____ RECORDS FOR PROCESSING
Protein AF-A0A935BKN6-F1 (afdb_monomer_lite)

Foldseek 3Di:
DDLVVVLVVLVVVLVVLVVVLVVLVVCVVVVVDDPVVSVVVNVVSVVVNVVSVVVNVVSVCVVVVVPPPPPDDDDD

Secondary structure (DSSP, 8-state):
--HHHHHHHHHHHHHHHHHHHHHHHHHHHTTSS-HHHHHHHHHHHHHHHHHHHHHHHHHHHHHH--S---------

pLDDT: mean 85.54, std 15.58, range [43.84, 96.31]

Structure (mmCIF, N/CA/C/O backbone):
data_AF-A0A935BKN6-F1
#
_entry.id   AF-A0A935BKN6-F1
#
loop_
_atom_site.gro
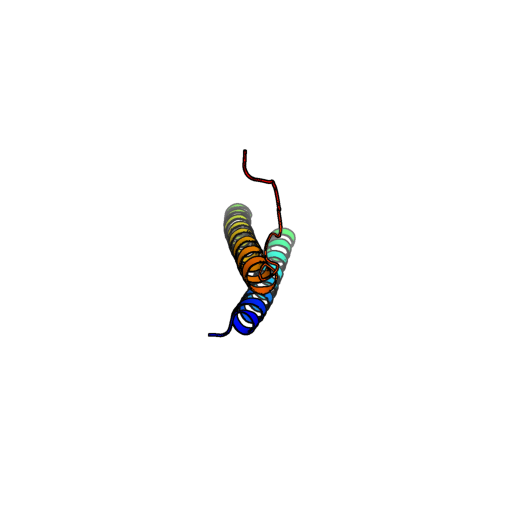up_PDB
_atom_site.id
_atom_site.type_symbol
_atom_site.label_atom_id
_atom_site.label_alt_id
_atom_site.label_comp_id
_atom_site.label_asym_id
_atom_site.label_entity_id
_atom_site.label_seq_id
_atom_site.pdbx_PDB_ins_code
_atom_site.Cartn_x
_atom_site.Cartn_y
_atom_site.Cartn_z
_atom_site.occupancy
_atom_site.B_iso_or_equiv
_atom_site.auth_seq_id
_atom_site.auth_comp_id
_atom_site.auth_asym_id
_atom_site.auth_atom_id
_atom_site.pdbx_PDB_model_num
ATOM 1 N N . MET A 1 1 ? 23.600 -5.791 -11.502 1.00 61.59 1 MET A N 1
ATOM 2 C CA . MET A 1 1 ? 22.231 -6.329 -11.356 1.00 61.59 1 MET A CA 1
ATOM 3 C C . MET A 1 1 ? 21.542 -6.171 -12.700 1.00 61.59 1 MET A C 1
ATOM 5 O O . MET A 1 1 ? 21.712 -5.123 -13.306 1.00 61.59 1 MET A O 1
ATOM 9 N N . SER A 1 2 ? 20.868 -7.204 -13.205 1.00 82.88 2 SER A N 1
ATOM 10 C CA . SER A 1 2 ? 20.119 -7.114 -14.468 1.00 82.88 2 SER A CA 1
ATOM 11 C C . SER A 1 2 ? 18.751 -6.480 -14.214 1.00 82.88 2 SER A C 1
ATOM 13 O O . SER A 1 2 ? 18.123 -6.808 -13.210 1.00 82.88 2 SER A O 1
ATOM 15 N N . THR A 1 3 ? 18.260 -5.640 -15.130 1.00 84.44 3 THR A N 1
ATOM 16 C CA . THR A 1 3 ? 16.940 -4.983 -15.025 1.00 84.44 3 THR A CA 1
ATOM 17 C C . THR A 1 3 ? 15.815 -5.984 -14.745 1.00 84.44 3 THR A C 1
ATOM 19 O O . THR A 1 3 ? 14.954 -5.737 -13.913 1.00 84.44 3 THR A O 1
ATOM 22 N N . GLU A 1 4 ? 15.873 -7.168 -15.354 1.00 86.88 4 GLU A N 1
ATOM 23 C CA . GLU A 1 4 ? 14.893 -8.243 -15.161 1.00 86.88 4 GLU A CA 1
ATOM 24 C C . GLU A 1 4 ? 14.897 -8.841 -13.744 1.00 86.88 4 GLU A C 1
ATOM 26 O O . GLU A 1 4 ? 13.859 -9.241 -13.217 1.00 86.88 4 GLU A O 1
ATOM 31 N N . LEU A 1 5 ? 16.057 -8.858 -13.083 1.00 90.00 5 LEU A N 1
ATOM 32 C CA . LEU A 1 5 ? 16.172 -9.282 -11.689 1.00 90.00 5 LEU A CA 1
ATOM 33 C C . LEU A 1 5 ? 15.607 -8.210 -10.745 1.00 90.00 5 LEU A C 1
ATOM 35 O O . LEU A 1 5 ? 14.918 -8.546 -9.786 1.00 90.00 5 LEU A O 1
ATOM 39 N N . GLU A 1 6 ? 15.836 -6.926 -11.036 1.00 90.88 6 GLU A N 1
ATOM 40 C CA . GLU A 1 6 ? 15.241 -5.821 -10.270 1.00 90.88 6 GLU A CA 1
ATOM 41 C C . GLU A 1 6 ? 13.716 -5.760 -10.420 1.00 90.88 6 GLU A C 1
ATOM 43 O O . GLU A 1 6 ? 13.015 -5.493 -9.444 1.00 90.88 6 GLU A O 1
ATOM 48 N N . ILE A 1 7 ? 13.187 -6.059 -11.611 1.00 91.31 7 ILE A N 1
ATOM 49 C CA . ILE A 1 7 ? 11.744 -6.180 -11.860 1.00 91.31 7 ILE A CA 1
ATOM 50 C C . ILE A 1 7 ? 11.148 -7.292 -10.987 1.00 91.31 7 ILE A C 1
ATOM 52 O O . ILE A 1 7 ? 10.179 -7.045 -10.270 1.00 91.31 7 ILE A O 1
ATOM 56 N N . GLN A 1 8 ? 11.750 -8.487 -10.981 1.00 92.94 8 GLN A N 1
ATOM 57 C CA . GLN A 1 8 ? 11.279 -9.615 -10.165 1.00 92.94 8 GLN A CA 1
ATOM 58 C C . GLN A 1 8 ? 11.349 -9.322 -8.661 1.00 92.94 8 GLN A C 1
ATOM 60 O O . GLN A 1 8 ? 10.403 -9.610 -7.928 1.00 92.94 8 GLN A O 1
ATOM 65 N N . GLN A 1 9 ? 12.434 -8.700 -8.194 1.00 93.69 9 GLN A N 1
ATOM 66 C CA . GLN A 1 9 ? 12.563 -8.281 -6.795 1.00 93.69 9 GLN A CA 1
ATOM 67 C C . GLN A 1 9 ? 11.505 -7.240 -6.414 1.00 93.69 9 GLN A C 1
ATOM 69 O O . GLN A 1 9 ? 10.904 -7.335 -5.345 1.00 93.69 9 GLN A O 1
ATOM 74 N N . THR A 1 10 ? 11.240 -6.275 -7.297 1.00 93.25 10 THR A N 1
ATOM 75 C CA . THR A 1 10 ? 10.215 -5.249 -7.062 1.00 93.25 10 THR A CA 1
ATOM 76 C C . THR A 1 10 ? 8.820 -5.874 -7.020 1.00 93.25 10 THR A C 1
ATOM 78 O O . THR A 1 10 ? 8.051 -5.553 -6.121 1.00 93.25 10 THR A O 1
ATOM 81 N N . GLN A 1 11 ? 8.504 -6.825 -7.906 1.00 93.19 11 GLN A N 1
ATOM 82 C CA . GLN A 1 11 ? 7.233 -7.563 -7.861 1.00 93.19 11 GLN A CA 1
ATOM 83 C C . GLN A 1 11 ? 7.057 -8.354 -6.563 1.00 93.19 11 GLN A C 1
ATOM 85 O O . GLN A 1 11 ? 6.002 -8.266 -5.934 1.00 93.19 11 GLN A O 1
ATOM 90 N N . ALA A 1 12 ? 8.086 -9.092 -6.136 1.00 95.06 12 ALA A N 1
ATOM 91 C CA . ALA A 1 12 ? 8.043 -9.833 -4.878 1.00 95.06 12 ALA A CA 1
ATOM 92 C C . ALA A 1 12 ? 7.799 -8.893 -3.689 1.00 95.06 12 ALA A C 1
ATOM 94 O O . ALA A 1 12 ? 6.984 -9.187 -2.813 1.00 95.06 12 ALA A O 1
ATOM 95 N N . ARG A 1 13 ? 8.445 -7.720 -3.696 1.00 94.62 13 ARG A N 1
ATOM 96 C CA . ARG A 1 13 ? 8.254 -6.711 -2.657 1.00 94.62 13 ARG A CA 1
ATOM 97 C C . ARG A 1 13 ? 6.847 -6.114 -2.673 1.00 94.62 13 ARG A C 1
ATOM 99 O O . ARG A 1 13 ? 6.256 -5.963 -1.611 1.00 94.62 13 ARG A O 1
ATOM 106 N N . ILE A 1 14 ? 6.283 -5.827 -3.848 1.00 94.19 14 ILE A N 1
ATOM 107 C CA . ILE A 1 14 ? 4.893 -5.359 -3.978 1.00 94.19 14 ILE A CA 1
ATOM 108 C C . ILE A 1 14 ? 3.926 -6.380 -3.365 1.00 94.19 14 ILE A C 1
ATOM 110 O O . ILE A 1 14 ? 3.052 -5.996 -2.590 1.00 94.19 14 ILE A O 1
ATOM 114 N N . ALA A 1 15 ? 4.101 -7.673 -3.658 1.00 95.38 15 ALA A N 1
ATOM 115 C CA . ALA A 1 15 ? 3.252 -8.729 -3.108 1.00 95.38 15 ALA A CA 1
ATOM 116 C C . ALA A 1 15 ? 3.342 -8.817 -1.572 1.00 95.38 15 ALA A C 1
ATOM 118 O O . ALA A 1 15 ? 2.317 -8.916 -0.898 1.00 95.38 15 ALA A O 1
ATOM 119 N N . GLU A 1 16 ? 4.550 -8.723 -1.010 1.00 96.31 16 GLU A N 1
ATOM 120 C CA . GLU A 1 16 ? 4.775 -8.718 0.442 1.00 96.31 16 GLU A CA 1
ATOM 121 C C . GLU A 1 16 ? 4.092 -7.523 1.125 1.00 96.31 16 GLU A C 1
ATOM 123 O O . GLU A 1 16 ? 3.372 -7.680 2.115 1.00 96.31 16 GLU A O 1
ATOM 128 N N . VAL A 1 17 ? 4.273 -6.322 0.571 1.00 95.19 17 VAL A N 1
ATOM 129 C CA . VAL A 1 17 ? 3.690 -5.090 1.116 1.00 95.19 17 VAL A CA 1
ATOM 130 C C . VAL A 1 17 ? 2.161 -5.113 0.991 1.00 95.19 17 VAL A C 1
ATOM 132 O O . VAL A 1 17 ? 1.459 -4.701 1.918 1.00 95.19 17 VAL A O 1
ATOM 135 N N . PHE A 1 18 ? 1.620 -5.670 -0.097 1.00 94.62 18 PHE A N 1
ATOM 136 C CA . PHE A 1 18 ? 0.180 -5.862 -0.259 1.00 94.62 18 PHE A CA 1
ATOM 137 C C . PHE A 1 18 ? -0.391 -6.824 0.791 1.00 94.62 18 PHE A C 1
ATOM 139 O O . PHE A 1 18 ? -1.369 -6.487 1.457 1.00 94.62 18 PHE A O 1
ATOM 146 N N . ALA A 1 19 ? 0.254 -7.972 1.022 1.00 95.62 19 ALA A N 1
ATOM 147 C CA . ALA A 1 19 ? -0.163 -8.912 2.063 1.00 95.62 19 ALA A CA 1
ATOM 148 C C . ALA A 1 19 ? -0.150 -8.261 3.458 1.00 95.62 19 ALA A C 1
ATOM 150 O O . ALA A 1 19 ? -1.084 -8.435 4.245 1.00 95.62 19 ALA A O 1
ATOM 151 N N . ARG A 1 20 ? 0.866 -7.439 3.754 1.00 94.12 20 ARG A N 1
ATOM 152 C CA . ARG A 1 20 ? 0.932 -6.662 5.000 1.00 94.12 20 ARG A CA 1
ATOM 153 C C . ARG A 1 20 ? -0.226 -5.668 5.121 1.00 94.12 20 ARG A C 1
ATOM 155 O O . ARG A 1 20 ? -0.790 -5.524 6.206 1.00 94.12 20 ARG A O 1
ATOM 162 N N . ARG A 1 21 ? -0.606 -5.002 4.025 1.00 95.50 21 ARG A N 1
ATOM 163 C CA . ARG A 1 21 ? -1.777 -4.113 3.987 1.00 95.50 21 ARG A CA 1
ATOM 164 C C . ARG A 1 21 ? -3.045 -4.866 4.367 1.00 95.50 21 ARG A C 1
ATOM 166 O O . ARG A 1 21 ? -3.809 -4.388 5.200 1.00 95.50 21 ARG A O 1
ATOM 173 N N . GLU A 1 22 ? -3.263 -6.040 3.783 1.00 96.00 22 GLU A N 1
ATOM 174 C CA . GLU A 1 22 ? -4.447 -6.849 4.079 1.00 96.00 22 GLU A CA 1
ATOM 175 C C . GLU A 1 22 ? -4.473 -7.300 5.539 1.00 96.00 22 GLU A C 1
ATOM 177 O O . GLU A 1 22 ? -5.494 -7.148 6.207 1.00 96.00 22 GLU A O 1
ATOM 182 N N . GLN A 1 23 ? -3.336 -7.740 6.083 1.00 94.12 23 GLN A N 1
ATOM 183 C CA . GLN A 1 23 ? -3.224 -8.079 7.504 1.00 94.12 23 GLN A CA 1
ATOM 184 C C . GLN A 1 23 ? -3.570 -6.897 8.419 1.00 94.12 23 GLN A C 1
ATOM 186 O O . GLN A 1 23 ? -4.286 -7.078 9.402 1.00 94.12 23 GLN A O 1
ATOM 191 N N . LEU A 1 24 ? -3.117 -5.682 8.093 1.00 93.44 24 LEU A N 1
ATOM 192 C CA . LEU A 1 24 ? -3.464 -4.476 8.851 1.00 93.44 24 LEU A CA 1
ATOM 193 C C . LEU A 1 24 ? -4.961 -4.156 8.773 1.00 93.44 24 LEU A C 1
ATOM 195 O O . LEU A 1 24 ? -5.555 -3.794 9.788 1.00 93.44 24 LEU A O 1
ATOM 199 N N . LYS A 1 25 ? -5.588 -4.331 7.601 1.00 93.38 25 LYS A N 1
ATOM 200 C CA . LYS A 1 25 ? -7.042 -4.158 7.440 1.00 93.38 25 LYS A CA 1
ATOM 201 C C . LYS A 1 25 ? -7.813 -5.171 8.284 1.00 93.38 25 LYS A C 1
ATOM 203 O O . LYS A 1 25 ? -8.731 -4.776 8.994 1.00 93.38 25 LYS A O 1
ATOM 208 N N . HIS A 1 26 ? -7.401 -6.437 8.277 1.00 93.75 26 HIS A N 1
ATOM 209 C CA . HIS A 1 26 ? -7.999 -7.465 9.131 1.00 93.75 26 HIS A CA 1
ATOM 210 C C . HIS A 1 26 ? -7.782 -7.190 10.624 1.00 93.75 26 HIS A C 1
ATOM 212 O O . HIS A 1 26 ? -8.687 -7.400 11.424 1.00 93.75 26 HIS A O 1
ATOM 218 N N . ALA A 1 27 ? -6.608 -6.702 11.028 1.00 92.50 27 ALA A N 1
ATOM 219 C CA . ALA A 1 27 ? -6.335 -6.367 12.425 1.00 92.50 27 ALA A CA 1
ATOM 220 C C . ALA A 1 27 ? -7.162 -5.166 12.920 1.00 92.50 27 ALA A C 1
ATOM 222 O O . ALA A 1 27 ? -7.529 -5.124 14.094 1.00 92.50 27 ALA A O 1
ATOM 223 N N . LEU A 1 28 ? -7.463 -4.210 12.035 1.00 93.25 28 LEU A N 1
ATOM 224 C CA . LEU A 1 28 ? -8.383 -3.104 12.307 1.00 93.25 28 LEU A CA 1
ATOM 225 C C . LEU A 1 28 ? -9.833 -3.576 12.423 1.00 93.25 28 LEU A C 1
ATOM 227 O O . LEU A 1 28 ? -10.514 -3.184 13.365 1.00 93.25 28 LEU A O 1
ATOM 231 N N . ASP A 1 29 ? -10.283 -4.421 11.494 1.00 92.44 29 ASP A N 1
ATOM 232 C CA . ASP A 1 29 ? -11.644 -4.971 11.473 1.00 92.44 29 ASP A CA 1
ATOM 233 C C . ASP A 1 29 ? -11.940 -5.809 12.727 1.00 92.44 29 ASP A C 1
ATOM 235 O O . ASP A 1 29 ? -12.947 -5.609 13.401 1.00 92.44 29 ASP A O 1
ATOM 239 N N . ASN A 1 30 ? -10.987 -6.655 13.126 1.00 92.56 30 ASN A N 1
ATOM 240 C CA . ASN A 1 30 ? -11.083 -7.477 14.333 1.00 92.56 30 ASN A CA 1
ATOM 241 C C . ASN A 1 30 ? -10.876 -6.690 15.643 1.00 92.56 30 ASN A C 1
ATOM 243 O O . ASN A 1 30 ? -10.972 -7.264 16.726 1.00 92.56 30 ASN A O 1
ATOM 247 N N . GLY A 1 31 ? -10.532 -5.399 15.573 1.00 89.44 31 GLY A N 1
ATOM 248 C CA . GLY A 1 31 ? -10.251 -4.564 16.747 1.00 89.44 31 GLY A CA 1
ATOM 249 C C . GLY A 1 31 ? -8.954 -4.908 17.494 1.00 89.44 31 GLY A C 1
ATOM 250 O O . GLY A 1 31 ? -8.687 -4.336 18.550 1.00 89.44 31 GLY A O 1
ATOM 251 N N . THR A 1 32 ? -8.125 -5.809 16.957 1.00 90.81 32 THR A N 1
ATOM 252 C CA . THR A 1 32 ? -6.817 -6.188 17.522 1.00 90.81 32 THR A CA 1
ATOM 253 C C . THR A 1 32 ? -5.820 -5.029 17.476 1.00 90.81 32 THR A C 1
ATOM 255 O O . THR A 1 32 ? -4.906 -4.955 18.297 1.00 90.81 32 THR A O 1
ATOM 258 N N . LEU A 1 33 ? -5.984 -4.115 16.513 1.00 89.56 33 LEU A N 1
ATOM 259 C CA . LEU A 1 33 ? -5.138 -2.941 16.344 1.00 89.56 33 LEU A CA 1
ATOM 260 C C . LEU A 1 33 ? -5.936 -1.653 16.604 1.00 89.56 33 LEU A C 1
ATOM 262 O O . LEU A 1 33 ? -7.000 -1.465 16.012 1.00 89.56 33 LEU A O 1
ATOM 266 N N . PRO A 1 34 ? -5.425 -0.713 17.423 1.00 91.94 34 PRO A N 1
ATOM 267 C CA . PRO A 1 34 ? -6.088 0.569 17.633 1.00 91.94 34 PRO A CA 1
ATOM 268 C C . PRO A 1 34 ? -6.238 1.344 16.321 1.00 91.94 34 PRO A C 1
ATOM 270 O O . PRO A 1 34 ? -5.255 1.533 15.602 1.00 91.94 34 PRO A O 1
ATOM 273 N N . ALA A 1 35 ? -7.438 1.870 16.054 1.00 87.25 35 ALA A N 1
ATOM 274 C CA . ALA A 1 35 ? -7.791 2.542 14.799 1.00 87.25 35 ALA A CA 1
ATOM 275 C C . ALA A 1 35 ? -6.749 3.575 14.337 1.00 87.25 35 ALA A C 1
ATOM 277 O O . ALA A 1 35 ? -6.258 3.514 13.214 1.00 87.25 35 ALA A O 1
ATOM 278 N N . ARG A 1 36 ? -6.334 4.482 15.229 1.00 90.88 36 ARG A N 1
ATOM 279 C CA . ARG A 1 36 ? -5.341 5.524 14.917 1.00 90.88 36 ARG A CA 1
ATOM 280 C C . ARG A 1 36 ? -3.992 4.947 14.472 1.00 90.88 36 ARG A C 1
ATOM 282 O O . ARG A 1 36 ? -3.383 5.468 13.542 1.00 90.88 36 ARG A O 1
ATOM 289 N N . LEU A 1 37 ? -3.531 3.885 15.132 1.00 90.44 37 LEU A N 1
ATOM 290 C CA . LEU A 1 37 ? -2.271 3.222 14.788 1.00 90.44 37 LEU A CA 1
ATOM 291 C C . LEU A 1 37 ? -2.403 2.398 13.509 1.00 90.44 37 LEU A C 1
ATOM 293 O O . LEU A 1 37 ? -1.467 2.368 12.716 1.00 90.44 37 LEU A O 1
ATOM 297 N N . GLY A 1 38 ? -3.544 1.746 13.292 1.00 91.50 38 GLY A N 1
ATOM 298 C CA . GLY A 1 38 ? -3.770 0.973 12.077 1.00 91.50 38 GLY A CA 1
ATOM 299 C C . GLY A 1 38 ? -3.929 1.836 10.837 1.00 91.50 38 GLY A C 1
ATOM 300 O O . GLY A 1 38 ? -3.313 1.520 9.827 1.00 91.50 38 GLY A O
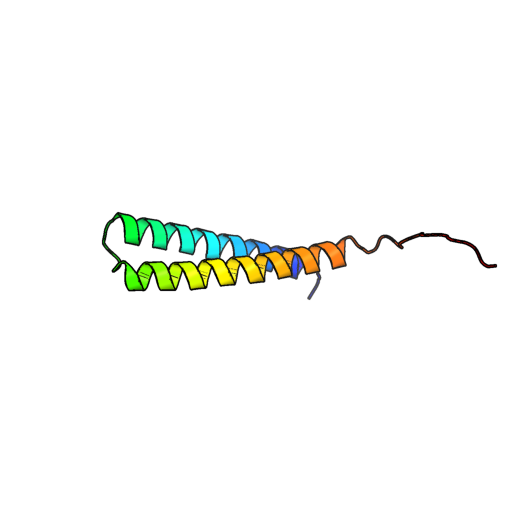 1
ATOM 301 N N . PHE A 1 39 ? -4.652 2.956 10.909 1.00 91.94 39 PHE A N 1
ATOM 302 C CA . PHE A 1 39 ? -4.750 3.883 9.779 1.00 91.94 39 PHE A CA 1
ATOM 303 C C . PHE A 1 39 ? -3.392 4.498 9.421 1.00 91.94 39 PHE A C 1
ATOM 305 O O . PHE A 1 39 ? -3.024 4.498 8.253 1.00 91.94 39 PHE A O 1
ATOM 312 N N . SER A 1 40 ? -2.593 4.908 10.412 1.00 94.50 40 SER A N 1
ATOM 313 C CA . SER A 1 40 ? -1.242 5.432 10.159 1.00 94.50 40 SER A CA 1
ATOM 314 C C . SER A 1 40 ? -0.302 4.384 9.537 1.00 94.50 40 SER A C 1
ATOM 316 O O . SER A 1 40 ? 0.485 4.696 8.638 1.00 94.50 40 SER A O 1
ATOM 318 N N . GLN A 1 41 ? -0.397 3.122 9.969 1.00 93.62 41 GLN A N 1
________
=== YOUR GOAL ===
All that is needed is the exact run of lines above from the line containing "ATOM 162 N N" through the line containing "ATOM 220 C C", both of them included.

=== RESPONSE TO THIS TASK ===
ATOM 162 N N . ARG A 1 21 ? -0.606 -5.002 4.025 1.00 95.50 21 ARG A N 1
ATOM 163 C CA . ARG A 1 21 ? -1.777 -4.113 3.987 1.00 95.50 21 ARG A CA 1
ATOM 164 C C . ARG A 1 21 ? -3.045 -4.866 4.367 1.00 95.50 21 ARG A C 1
ATOM 166 O O . ARG A 1 21 ? -3.809 -4.388 5.200 1.00 95.50 21 ARG A O 1
ATOM 173 N N . GLU A 1 22 ? -3.263 -6.040 3.783 1.00 96.00 22 GLU A N 1
ATOM 174 C CA . GLU A 1 22 ? -4.447 -6.849 4.079 1.00 96.00 22 GLU A CA 1
ATOM 175 C C . GLU A 1 22 ? -4.473 -7.300 5.539 1.00 96.00 22 GLU A C 1
ATOM 177 O O . GLU A 1 22 ? -5.494 -7.148 6.207 1.00 96.00 22 GLU A O 1
ATOM 182 N N . GLN A 1 23 ? -3.336 -7.740 6.083 1.00 94.12 23 GLN A N 1
ATOM 183 C CA . GLN A 1 23 ? -3.224 -8.079 7.504 1.00 94.12 23 GLN A CA 1
ATOM 184 C C . GLN A 1 23 ? -3.570 -6.897 8.419 1.00 94.12 23 GLN A C 1
ATOM 186 O O . GLN A 1 23 ? -4.286 -7.078 9.402 1.00 94.12 23 GLN A O 1
ATOM 191 N N . LEU A 1 24 ? -3.117 -5.682 8.093 1.00 93.44 24 LEU A N 1
ATOM 192 C CA . LEU A 1 24 ? -3.464 -4.476 8.851 1.00 93.44 24 LEU A CA 1
ATOM 193 C C . LEU A 1 24 ? -4.961 -4.156 8.773 1.00 93.44 24 LEU A C 1
ATOM 195 O O . LEU A 1 24 ? -5.555 -3.794 9.788 1.00 93.44 24 LEU A O 1
ATOM 199 N N . LYS A 1 25 ? -5.588 -4.331 7.601 1.00 93.38 25 LYS A N 1
ATOM 200 C CA . LYS A 1 25 ? -7.042 -4.158 7.440 1.00 93.38 25 LYS A CA 1
ATOM 201 C C . LYS A 1 25 ? -7.813 -5.171 8.284 1.00 93.38 25 LYS A C 1
ATOM 203 O O . LYS A 1 25 ? -8.731 -4.776 8.994 1.00 93.38 25 LYS A O 1
ATOM 208 N N . HIS A 1 26 ? -7.401 -6.437 8.277 1.00 93.75 26 HIS A N 1
ATOM 209 C CA . HIS A 1 26 ? -7.999 -7.465 9.131 1.00 93.75 26 HIS A CA 1
ATOM 210 C C . HIS A 1 26 ? -7.782 -7.190 10.624 1.00 93.75 26 HIS A C 1
ATOM 212 O O . HIS A 1 26 ? -8.687 -7.400 11.424 1.00 93.75 26 HIS A O 1
ATOM 218 N N . ALA A 1 27 ? -6.608 -6.702 11.028 1.00 92.50 27 ALA A N 1
ATOM 219 C CA . ALA A 1 27 ? -6.335 -6.367 12.425 1.00 92.50 27 ALA A CA 1
ATOM 220 C C . ALA A 1 27 ? -7.162 -5.166 12.920 1.00 92.50 27 ALA A C 1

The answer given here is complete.